# Where to fit Snow Chains



## MrLoverLover (Dec 16, 2015)

Hello. I have just bought a Fiat Motorhome and I will be going to France in January to hopefully find some snow.

In Winter I understand some roads in France require you to carry snow-chains; should I fix them to the front or the back wheels on my Fiat Motorhome?

I am new to Motorhoming but I understand there are places in France in towns and villages called Aires where you can park for free or very little cost but my friend who has a caravan told me under no circumstances to stop on them as you can be gassed and robbed.
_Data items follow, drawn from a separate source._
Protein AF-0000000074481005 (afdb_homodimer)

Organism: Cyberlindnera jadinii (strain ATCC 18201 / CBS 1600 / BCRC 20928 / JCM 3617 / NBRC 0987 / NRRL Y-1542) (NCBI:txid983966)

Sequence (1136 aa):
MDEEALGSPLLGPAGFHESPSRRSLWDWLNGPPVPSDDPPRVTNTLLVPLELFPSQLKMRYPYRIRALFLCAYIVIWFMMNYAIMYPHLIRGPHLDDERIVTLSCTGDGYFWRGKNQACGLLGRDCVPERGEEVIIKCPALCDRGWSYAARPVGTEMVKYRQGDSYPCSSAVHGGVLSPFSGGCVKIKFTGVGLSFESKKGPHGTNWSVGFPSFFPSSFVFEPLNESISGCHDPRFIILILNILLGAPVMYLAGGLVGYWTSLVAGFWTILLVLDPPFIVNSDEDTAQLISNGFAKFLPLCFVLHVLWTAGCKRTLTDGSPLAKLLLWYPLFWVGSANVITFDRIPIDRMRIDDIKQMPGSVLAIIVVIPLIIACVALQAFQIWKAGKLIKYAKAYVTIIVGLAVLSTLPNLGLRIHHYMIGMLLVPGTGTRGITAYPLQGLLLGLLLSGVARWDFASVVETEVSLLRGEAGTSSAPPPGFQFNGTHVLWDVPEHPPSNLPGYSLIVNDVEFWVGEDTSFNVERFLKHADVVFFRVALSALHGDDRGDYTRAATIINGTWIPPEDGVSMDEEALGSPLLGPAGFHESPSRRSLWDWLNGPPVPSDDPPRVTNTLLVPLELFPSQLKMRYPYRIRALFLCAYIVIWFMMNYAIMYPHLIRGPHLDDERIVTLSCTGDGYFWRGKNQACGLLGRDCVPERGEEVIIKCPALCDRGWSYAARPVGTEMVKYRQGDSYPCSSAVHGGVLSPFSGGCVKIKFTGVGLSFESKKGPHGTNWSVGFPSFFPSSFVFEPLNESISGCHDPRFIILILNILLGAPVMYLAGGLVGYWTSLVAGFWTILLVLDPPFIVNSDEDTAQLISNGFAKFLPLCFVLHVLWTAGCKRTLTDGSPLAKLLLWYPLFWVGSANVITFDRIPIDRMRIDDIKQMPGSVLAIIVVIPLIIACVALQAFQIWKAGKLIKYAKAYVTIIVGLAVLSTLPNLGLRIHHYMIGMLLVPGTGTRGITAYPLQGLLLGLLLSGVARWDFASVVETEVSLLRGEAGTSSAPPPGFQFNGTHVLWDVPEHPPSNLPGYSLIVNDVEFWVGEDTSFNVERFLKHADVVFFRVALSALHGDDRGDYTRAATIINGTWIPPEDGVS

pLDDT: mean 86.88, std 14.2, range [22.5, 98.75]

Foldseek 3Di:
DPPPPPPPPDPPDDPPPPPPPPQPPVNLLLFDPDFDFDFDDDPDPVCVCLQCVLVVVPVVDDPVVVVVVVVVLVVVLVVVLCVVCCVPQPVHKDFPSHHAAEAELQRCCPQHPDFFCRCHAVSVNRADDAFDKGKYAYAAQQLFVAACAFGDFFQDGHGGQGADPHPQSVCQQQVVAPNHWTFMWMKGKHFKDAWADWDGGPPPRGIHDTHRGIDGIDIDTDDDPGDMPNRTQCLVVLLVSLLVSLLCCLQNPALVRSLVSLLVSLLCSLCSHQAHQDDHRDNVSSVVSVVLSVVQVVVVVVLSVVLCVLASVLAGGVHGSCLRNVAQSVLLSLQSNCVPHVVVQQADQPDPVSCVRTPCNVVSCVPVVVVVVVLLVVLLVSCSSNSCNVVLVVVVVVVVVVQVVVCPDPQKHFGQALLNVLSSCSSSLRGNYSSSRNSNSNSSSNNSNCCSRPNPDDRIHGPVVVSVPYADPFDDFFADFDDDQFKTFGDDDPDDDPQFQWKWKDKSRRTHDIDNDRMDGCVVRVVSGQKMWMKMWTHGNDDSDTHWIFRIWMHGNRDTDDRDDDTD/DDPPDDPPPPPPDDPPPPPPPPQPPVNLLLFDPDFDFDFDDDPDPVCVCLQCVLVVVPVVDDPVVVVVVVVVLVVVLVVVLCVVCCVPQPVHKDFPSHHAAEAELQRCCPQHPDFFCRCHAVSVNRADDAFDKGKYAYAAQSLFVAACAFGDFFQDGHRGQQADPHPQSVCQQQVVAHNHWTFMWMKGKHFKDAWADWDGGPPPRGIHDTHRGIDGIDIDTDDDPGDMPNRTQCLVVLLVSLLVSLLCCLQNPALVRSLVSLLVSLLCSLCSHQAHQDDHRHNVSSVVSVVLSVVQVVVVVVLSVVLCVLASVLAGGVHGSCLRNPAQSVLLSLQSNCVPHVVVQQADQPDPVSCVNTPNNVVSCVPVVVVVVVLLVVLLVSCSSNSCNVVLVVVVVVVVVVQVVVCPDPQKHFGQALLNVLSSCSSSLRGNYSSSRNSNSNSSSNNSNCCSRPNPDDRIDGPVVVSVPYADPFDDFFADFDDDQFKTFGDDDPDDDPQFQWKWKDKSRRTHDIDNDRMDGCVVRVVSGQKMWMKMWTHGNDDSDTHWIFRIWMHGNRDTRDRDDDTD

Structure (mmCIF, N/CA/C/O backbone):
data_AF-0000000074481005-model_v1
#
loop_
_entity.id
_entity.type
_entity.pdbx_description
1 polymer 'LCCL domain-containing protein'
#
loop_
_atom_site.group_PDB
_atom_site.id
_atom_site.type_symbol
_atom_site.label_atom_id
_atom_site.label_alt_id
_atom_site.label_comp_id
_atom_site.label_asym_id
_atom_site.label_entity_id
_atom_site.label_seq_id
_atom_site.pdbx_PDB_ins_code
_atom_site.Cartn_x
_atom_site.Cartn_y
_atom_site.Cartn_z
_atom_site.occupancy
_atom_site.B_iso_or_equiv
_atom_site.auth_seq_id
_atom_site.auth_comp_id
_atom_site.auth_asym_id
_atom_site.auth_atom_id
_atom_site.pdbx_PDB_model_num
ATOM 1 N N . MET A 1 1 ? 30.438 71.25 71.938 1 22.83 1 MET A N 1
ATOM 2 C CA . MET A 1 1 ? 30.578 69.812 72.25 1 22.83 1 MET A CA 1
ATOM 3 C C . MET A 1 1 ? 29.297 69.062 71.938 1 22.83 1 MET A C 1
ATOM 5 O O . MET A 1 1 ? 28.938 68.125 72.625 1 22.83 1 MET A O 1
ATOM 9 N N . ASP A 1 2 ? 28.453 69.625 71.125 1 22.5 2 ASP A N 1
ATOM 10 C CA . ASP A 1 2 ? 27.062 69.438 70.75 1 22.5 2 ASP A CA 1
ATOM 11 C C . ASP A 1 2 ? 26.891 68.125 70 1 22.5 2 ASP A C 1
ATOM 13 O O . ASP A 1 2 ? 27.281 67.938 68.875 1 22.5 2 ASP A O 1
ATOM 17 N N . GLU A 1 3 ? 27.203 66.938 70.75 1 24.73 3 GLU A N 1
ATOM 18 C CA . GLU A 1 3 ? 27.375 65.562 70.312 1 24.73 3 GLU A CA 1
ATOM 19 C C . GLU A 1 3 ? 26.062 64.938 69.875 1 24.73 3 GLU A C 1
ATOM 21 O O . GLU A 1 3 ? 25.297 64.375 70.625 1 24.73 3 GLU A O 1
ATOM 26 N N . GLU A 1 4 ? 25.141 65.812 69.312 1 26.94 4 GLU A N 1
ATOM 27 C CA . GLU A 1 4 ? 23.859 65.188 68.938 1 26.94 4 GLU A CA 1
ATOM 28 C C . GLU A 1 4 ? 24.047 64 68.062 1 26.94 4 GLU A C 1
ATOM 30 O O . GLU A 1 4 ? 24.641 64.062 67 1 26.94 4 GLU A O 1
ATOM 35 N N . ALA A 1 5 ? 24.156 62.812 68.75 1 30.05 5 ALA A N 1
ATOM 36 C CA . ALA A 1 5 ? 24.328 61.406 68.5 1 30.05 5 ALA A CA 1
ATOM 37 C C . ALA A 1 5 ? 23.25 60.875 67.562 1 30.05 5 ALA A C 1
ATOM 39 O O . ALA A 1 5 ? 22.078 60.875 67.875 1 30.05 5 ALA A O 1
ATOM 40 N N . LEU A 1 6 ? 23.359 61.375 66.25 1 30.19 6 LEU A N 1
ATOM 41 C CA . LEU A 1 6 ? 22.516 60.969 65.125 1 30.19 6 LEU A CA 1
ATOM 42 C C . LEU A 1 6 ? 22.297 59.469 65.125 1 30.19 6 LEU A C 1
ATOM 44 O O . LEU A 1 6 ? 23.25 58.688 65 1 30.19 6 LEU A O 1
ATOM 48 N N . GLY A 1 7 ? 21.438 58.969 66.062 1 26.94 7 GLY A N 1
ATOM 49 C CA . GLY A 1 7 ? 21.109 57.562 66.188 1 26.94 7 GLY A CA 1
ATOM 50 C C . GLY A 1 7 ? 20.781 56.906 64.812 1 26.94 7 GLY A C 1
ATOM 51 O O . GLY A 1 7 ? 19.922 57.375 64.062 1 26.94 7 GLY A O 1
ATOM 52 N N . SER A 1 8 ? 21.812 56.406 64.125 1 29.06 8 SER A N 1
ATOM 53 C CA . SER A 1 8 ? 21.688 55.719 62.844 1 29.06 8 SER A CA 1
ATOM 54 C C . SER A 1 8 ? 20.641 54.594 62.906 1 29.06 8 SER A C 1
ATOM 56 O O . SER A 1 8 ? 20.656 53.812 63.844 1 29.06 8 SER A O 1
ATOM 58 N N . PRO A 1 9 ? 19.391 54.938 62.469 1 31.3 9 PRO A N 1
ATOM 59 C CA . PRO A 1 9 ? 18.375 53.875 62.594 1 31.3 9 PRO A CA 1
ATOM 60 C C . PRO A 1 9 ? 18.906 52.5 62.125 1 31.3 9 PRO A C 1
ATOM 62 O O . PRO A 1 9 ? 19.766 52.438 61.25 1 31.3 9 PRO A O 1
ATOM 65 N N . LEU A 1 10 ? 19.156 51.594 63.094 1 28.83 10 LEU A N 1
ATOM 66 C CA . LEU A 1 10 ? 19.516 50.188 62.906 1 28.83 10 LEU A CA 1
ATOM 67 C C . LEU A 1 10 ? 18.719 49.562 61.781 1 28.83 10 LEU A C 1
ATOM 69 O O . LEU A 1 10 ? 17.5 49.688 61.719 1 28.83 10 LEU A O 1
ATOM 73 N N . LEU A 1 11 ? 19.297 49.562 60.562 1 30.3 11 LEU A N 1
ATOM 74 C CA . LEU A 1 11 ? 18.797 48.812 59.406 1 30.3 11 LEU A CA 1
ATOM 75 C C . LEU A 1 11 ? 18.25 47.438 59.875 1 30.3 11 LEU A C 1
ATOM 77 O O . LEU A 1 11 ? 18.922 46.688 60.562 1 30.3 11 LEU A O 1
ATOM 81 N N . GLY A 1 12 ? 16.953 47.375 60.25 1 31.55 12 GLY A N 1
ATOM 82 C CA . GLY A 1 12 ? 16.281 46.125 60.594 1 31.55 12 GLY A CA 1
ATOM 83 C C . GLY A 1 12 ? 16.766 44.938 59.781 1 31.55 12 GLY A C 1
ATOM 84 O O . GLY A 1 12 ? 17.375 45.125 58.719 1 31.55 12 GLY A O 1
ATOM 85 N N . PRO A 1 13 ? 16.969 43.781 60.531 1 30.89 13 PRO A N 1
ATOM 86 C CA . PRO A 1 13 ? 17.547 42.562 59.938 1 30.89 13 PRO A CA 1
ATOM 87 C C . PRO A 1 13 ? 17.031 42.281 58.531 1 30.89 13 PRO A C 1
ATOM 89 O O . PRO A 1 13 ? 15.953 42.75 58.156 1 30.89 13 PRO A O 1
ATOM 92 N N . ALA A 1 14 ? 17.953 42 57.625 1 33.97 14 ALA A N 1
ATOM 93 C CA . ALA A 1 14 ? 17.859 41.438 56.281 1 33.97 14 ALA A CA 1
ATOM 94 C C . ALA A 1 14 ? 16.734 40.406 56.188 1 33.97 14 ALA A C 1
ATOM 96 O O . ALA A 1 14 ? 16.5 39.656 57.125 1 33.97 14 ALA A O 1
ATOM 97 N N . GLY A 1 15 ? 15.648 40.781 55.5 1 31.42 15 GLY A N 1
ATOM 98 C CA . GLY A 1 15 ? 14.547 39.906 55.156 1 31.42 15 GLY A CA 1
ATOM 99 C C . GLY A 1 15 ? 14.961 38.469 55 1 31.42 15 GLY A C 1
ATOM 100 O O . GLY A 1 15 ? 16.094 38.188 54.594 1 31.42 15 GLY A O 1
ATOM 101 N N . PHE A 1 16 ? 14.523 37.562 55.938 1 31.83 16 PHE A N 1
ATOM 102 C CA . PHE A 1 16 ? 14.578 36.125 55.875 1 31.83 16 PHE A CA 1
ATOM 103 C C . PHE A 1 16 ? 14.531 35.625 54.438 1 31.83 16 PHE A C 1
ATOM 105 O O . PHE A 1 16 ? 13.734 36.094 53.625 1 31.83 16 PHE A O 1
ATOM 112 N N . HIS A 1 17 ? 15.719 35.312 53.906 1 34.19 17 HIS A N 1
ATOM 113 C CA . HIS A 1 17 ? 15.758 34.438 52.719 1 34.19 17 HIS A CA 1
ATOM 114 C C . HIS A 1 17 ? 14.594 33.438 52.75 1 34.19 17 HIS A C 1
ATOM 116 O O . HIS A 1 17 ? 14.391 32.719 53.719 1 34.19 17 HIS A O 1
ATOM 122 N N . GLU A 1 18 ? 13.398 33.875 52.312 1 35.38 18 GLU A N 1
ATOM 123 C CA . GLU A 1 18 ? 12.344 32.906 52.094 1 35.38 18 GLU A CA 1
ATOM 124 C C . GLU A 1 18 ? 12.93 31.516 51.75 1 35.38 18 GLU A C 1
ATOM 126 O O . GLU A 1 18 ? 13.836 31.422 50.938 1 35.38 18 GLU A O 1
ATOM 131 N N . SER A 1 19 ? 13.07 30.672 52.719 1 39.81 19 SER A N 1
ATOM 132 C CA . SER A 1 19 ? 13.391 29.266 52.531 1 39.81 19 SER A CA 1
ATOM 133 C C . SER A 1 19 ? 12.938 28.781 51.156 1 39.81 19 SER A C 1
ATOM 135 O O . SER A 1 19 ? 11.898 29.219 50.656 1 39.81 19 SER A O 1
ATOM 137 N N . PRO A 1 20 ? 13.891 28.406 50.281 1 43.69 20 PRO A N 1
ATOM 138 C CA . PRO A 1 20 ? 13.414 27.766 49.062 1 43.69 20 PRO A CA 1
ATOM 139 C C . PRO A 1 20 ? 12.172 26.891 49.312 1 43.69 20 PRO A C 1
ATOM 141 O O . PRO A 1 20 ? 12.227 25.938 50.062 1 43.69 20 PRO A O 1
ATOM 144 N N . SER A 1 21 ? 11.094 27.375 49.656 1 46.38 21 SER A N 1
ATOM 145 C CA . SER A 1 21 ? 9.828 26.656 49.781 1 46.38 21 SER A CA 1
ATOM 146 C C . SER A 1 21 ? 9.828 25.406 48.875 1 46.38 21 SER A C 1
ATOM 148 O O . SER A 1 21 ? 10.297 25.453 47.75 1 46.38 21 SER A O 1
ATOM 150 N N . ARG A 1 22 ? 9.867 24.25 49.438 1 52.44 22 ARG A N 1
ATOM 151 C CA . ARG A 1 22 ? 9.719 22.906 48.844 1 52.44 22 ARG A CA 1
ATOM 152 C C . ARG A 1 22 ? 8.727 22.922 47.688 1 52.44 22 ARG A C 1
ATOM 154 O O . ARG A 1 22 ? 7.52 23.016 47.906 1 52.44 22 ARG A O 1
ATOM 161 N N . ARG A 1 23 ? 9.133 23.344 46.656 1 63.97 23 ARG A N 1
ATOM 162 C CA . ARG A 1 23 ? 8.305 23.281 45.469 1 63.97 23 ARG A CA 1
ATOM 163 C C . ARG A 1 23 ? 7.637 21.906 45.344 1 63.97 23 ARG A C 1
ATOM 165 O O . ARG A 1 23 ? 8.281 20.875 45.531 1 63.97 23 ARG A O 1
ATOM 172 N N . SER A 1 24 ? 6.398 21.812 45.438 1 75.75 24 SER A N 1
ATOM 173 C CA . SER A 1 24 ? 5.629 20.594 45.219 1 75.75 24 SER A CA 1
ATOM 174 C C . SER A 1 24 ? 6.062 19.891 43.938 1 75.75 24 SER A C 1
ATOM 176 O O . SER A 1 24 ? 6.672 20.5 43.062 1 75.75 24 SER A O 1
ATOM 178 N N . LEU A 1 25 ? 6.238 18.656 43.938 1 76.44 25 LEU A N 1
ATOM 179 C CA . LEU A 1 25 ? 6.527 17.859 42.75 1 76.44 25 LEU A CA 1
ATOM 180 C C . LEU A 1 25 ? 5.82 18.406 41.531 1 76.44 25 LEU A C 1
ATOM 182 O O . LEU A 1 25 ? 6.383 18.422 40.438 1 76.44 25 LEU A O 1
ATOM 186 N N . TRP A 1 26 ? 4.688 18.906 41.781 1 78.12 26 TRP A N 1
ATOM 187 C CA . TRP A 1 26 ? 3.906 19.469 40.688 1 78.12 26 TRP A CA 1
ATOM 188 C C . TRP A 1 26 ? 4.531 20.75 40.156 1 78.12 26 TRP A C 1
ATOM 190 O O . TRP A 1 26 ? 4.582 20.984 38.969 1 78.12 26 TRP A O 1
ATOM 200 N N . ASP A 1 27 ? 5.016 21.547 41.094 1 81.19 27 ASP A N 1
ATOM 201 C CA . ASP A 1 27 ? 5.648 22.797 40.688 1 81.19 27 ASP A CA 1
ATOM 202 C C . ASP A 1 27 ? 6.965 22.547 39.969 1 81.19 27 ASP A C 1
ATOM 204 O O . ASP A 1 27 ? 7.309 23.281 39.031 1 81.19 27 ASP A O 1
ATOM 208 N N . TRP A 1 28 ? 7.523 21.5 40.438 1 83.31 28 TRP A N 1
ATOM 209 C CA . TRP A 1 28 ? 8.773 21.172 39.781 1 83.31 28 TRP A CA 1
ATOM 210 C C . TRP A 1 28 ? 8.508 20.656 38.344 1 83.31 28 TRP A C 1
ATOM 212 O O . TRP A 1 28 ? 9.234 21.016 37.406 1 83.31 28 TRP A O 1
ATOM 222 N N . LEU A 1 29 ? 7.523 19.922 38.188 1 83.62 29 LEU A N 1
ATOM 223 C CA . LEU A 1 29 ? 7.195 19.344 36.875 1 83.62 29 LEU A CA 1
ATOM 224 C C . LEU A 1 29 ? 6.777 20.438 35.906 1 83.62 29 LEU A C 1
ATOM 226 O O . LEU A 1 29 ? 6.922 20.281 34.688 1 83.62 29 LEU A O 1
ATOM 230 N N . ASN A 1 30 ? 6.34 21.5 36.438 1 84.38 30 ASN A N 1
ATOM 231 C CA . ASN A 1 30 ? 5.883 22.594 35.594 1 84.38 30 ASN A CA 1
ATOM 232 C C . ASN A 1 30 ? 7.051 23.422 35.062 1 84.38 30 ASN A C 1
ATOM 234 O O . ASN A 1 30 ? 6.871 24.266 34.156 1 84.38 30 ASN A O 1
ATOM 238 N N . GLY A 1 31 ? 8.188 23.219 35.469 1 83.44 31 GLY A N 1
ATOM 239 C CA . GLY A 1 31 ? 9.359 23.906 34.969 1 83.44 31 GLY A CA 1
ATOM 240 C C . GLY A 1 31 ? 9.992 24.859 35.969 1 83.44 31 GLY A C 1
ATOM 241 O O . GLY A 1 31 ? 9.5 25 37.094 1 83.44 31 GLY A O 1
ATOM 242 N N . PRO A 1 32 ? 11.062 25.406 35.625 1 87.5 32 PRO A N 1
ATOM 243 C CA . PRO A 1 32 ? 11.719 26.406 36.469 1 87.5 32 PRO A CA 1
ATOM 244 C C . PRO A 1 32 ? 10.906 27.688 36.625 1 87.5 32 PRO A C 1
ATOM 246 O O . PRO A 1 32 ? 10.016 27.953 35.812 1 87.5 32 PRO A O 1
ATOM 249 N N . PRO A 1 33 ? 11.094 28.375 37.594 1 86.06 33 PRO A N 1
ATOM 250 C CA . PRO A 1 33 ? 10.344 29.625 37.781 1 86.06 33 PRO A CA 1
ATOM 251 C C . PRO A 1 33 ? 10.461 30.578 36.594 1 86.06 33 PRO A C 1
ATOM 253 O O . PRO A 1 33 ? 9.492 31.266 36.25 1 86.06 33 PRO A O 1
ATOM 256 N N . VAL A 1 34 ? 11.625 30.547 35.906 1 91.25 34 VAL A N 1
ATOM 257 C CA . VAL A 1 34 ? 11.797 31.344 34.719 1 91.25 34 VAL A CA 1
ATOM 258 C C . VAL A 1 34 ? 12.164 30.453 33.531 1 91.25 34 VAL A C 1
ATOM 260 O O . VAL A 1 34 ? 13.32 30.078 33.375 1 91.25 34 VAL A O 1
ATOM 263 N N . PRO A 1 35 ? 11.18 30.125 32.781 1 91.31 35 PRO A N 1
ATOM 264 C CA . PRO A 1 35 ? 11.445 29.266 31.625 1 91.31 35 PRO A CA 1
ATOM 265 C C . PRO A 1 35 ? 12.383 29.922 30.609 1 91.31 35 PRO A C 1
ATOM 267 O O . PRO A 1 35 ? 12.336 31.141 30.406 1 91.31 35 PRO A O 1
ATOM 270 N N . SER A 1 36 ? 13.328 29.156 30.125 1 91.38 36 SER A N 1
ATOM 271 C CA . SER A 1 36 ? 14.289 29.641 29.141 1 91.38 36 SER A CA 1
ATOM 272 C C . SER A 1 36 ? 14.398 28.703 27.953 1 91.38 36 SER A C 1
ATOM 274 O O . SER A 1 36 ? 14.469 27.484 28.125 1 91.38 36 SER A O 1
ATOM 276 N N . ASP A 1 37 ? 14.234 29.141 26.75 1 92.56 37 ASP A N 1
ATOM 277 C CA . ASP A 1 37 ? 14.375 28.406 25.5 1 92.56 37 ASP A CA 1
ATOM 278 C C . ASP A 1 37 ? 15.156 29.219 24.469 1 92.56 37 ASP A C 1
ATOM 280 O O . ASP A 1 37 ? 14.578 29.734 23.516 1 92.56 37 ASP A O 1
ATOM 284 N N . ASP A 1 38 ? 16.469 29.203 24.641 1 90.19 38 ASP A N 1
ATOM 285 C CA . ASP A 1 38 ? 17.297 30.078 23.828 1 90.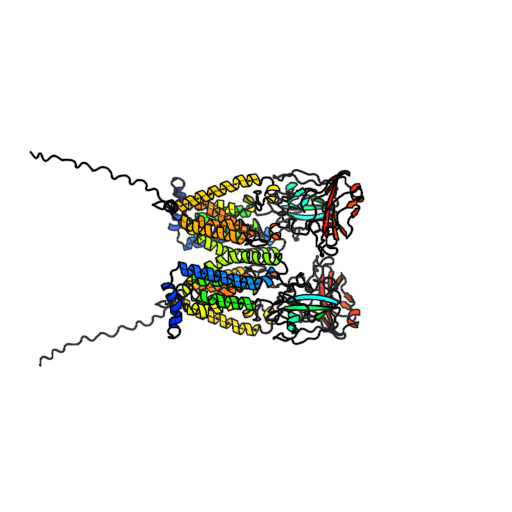19 38 ASP A CA 1
ATOM 286 C C . ASP A 1 38 ? 18.031 29.281 22.734 1 90.19 38 ASP A C 1
ATOM 288 O O . ASP A 1 38 ? 18.391 28.125 22.953 1 90.19 38 ASP A O 1
ATOM 292 N N . PRO A 1 39 ? 18.156 29.906 21.641 1 91.06 39 PRO A N 1
ATOM 293 C CA . PRO A 1 39 ? 18.938 29.266 20.578 1 91.06 39 PRO A CA 1
ATOM 294 C C . PRO A 1 39 ? 20.422 29.172 20.922 1 91.06 39 PRO A C 1
ATOM 296 O O . PRO A 1 39 ? 20.906 29.891 21.781 1 91.06 39 PRO A O 1
ATOM 299 N N . PRO A 1 40 ? 21 28.25 20.281 1 91 40 PRO A N 1
ATOM 300 C CA . PRO A 1 40 ? 22.438 28.125 20.547 1 91 40 PRO A CA 1
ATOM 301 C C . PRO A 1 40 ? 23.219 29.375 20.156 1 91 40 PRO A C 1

I just wondered what others did.

Thanks
Joe.


----------



## eurajohn (May 9, 2005)

???????????????????????????


Maybe.


----------



## jo662 (Jul 27, 2010)

Hi Joe
Welcome to MHF.
Iv never used snow chains,but I would guess you would fit them to your drive wheels
And as for being gassed its a load of rubbish.In saying that I would never over night on motorway aires,but I mostly use aires in towns and have never,ever had a problem.


----------



## MrLoverLover (Dec 16, 2015)

Thanks for these replies. Ah so just the wheels that the engine turns? I see, I think thats the back. Thanks for that.

No it was the aires in towns and villages that my Caravan friend said were unsafe. He says the crime rate in France is appalling and that you really should always use a Caravan Club approved site and even then you should install some Gas attack prevention alarms and beef up your security. I am starting to think its a bad idea and might just go to Butlins in Filey.


----------



## jo662 (Jul 27, 2010)

MrLoverLover said:


> Thanks for these replies. Ah so just the wheels that the engine turns? I see, I think thats the back. Thanks for that.
> 
> No it was the aires in towns and villages that my Caravan friend said were unsafe. He says the crime rate in France is appalling and that you really should always use a Caravan Club approved site and even then you should install some Gas attack prevention alarms and beef up your security. I am starting to think its a bad idea and might just go to Butlins in Filey.


Well you friend has been badly informed.There are lots of scare stories about gas attacks,but we never hear from the victim,only a friend of a friend knows someone who it happened to.
And as for France having appalling crime rate,its no different than anywhere if you dont take care.
We go to France at least three times a year mostly using aires and have never had one problem.
Only thing I would say is if an aire doesnt feel right just move on to another,there are a lot to choose from.
If you do go you will want to go back.France is a country best explored by Motorhome and is the best country in the world to use one!


----------



## Mrplodd (Mar 4, 2008)

It would appear your friend is communicating out of something other than his mouth!!

I spent many years touring France with a Motorhome before switching to a caravan earlier this year. We used Aires the majority of the time and never ever had any problems (other than finding them full that is) Gassing is an urban myth, no-one on here has ever been gassed and there are a LOT of members. 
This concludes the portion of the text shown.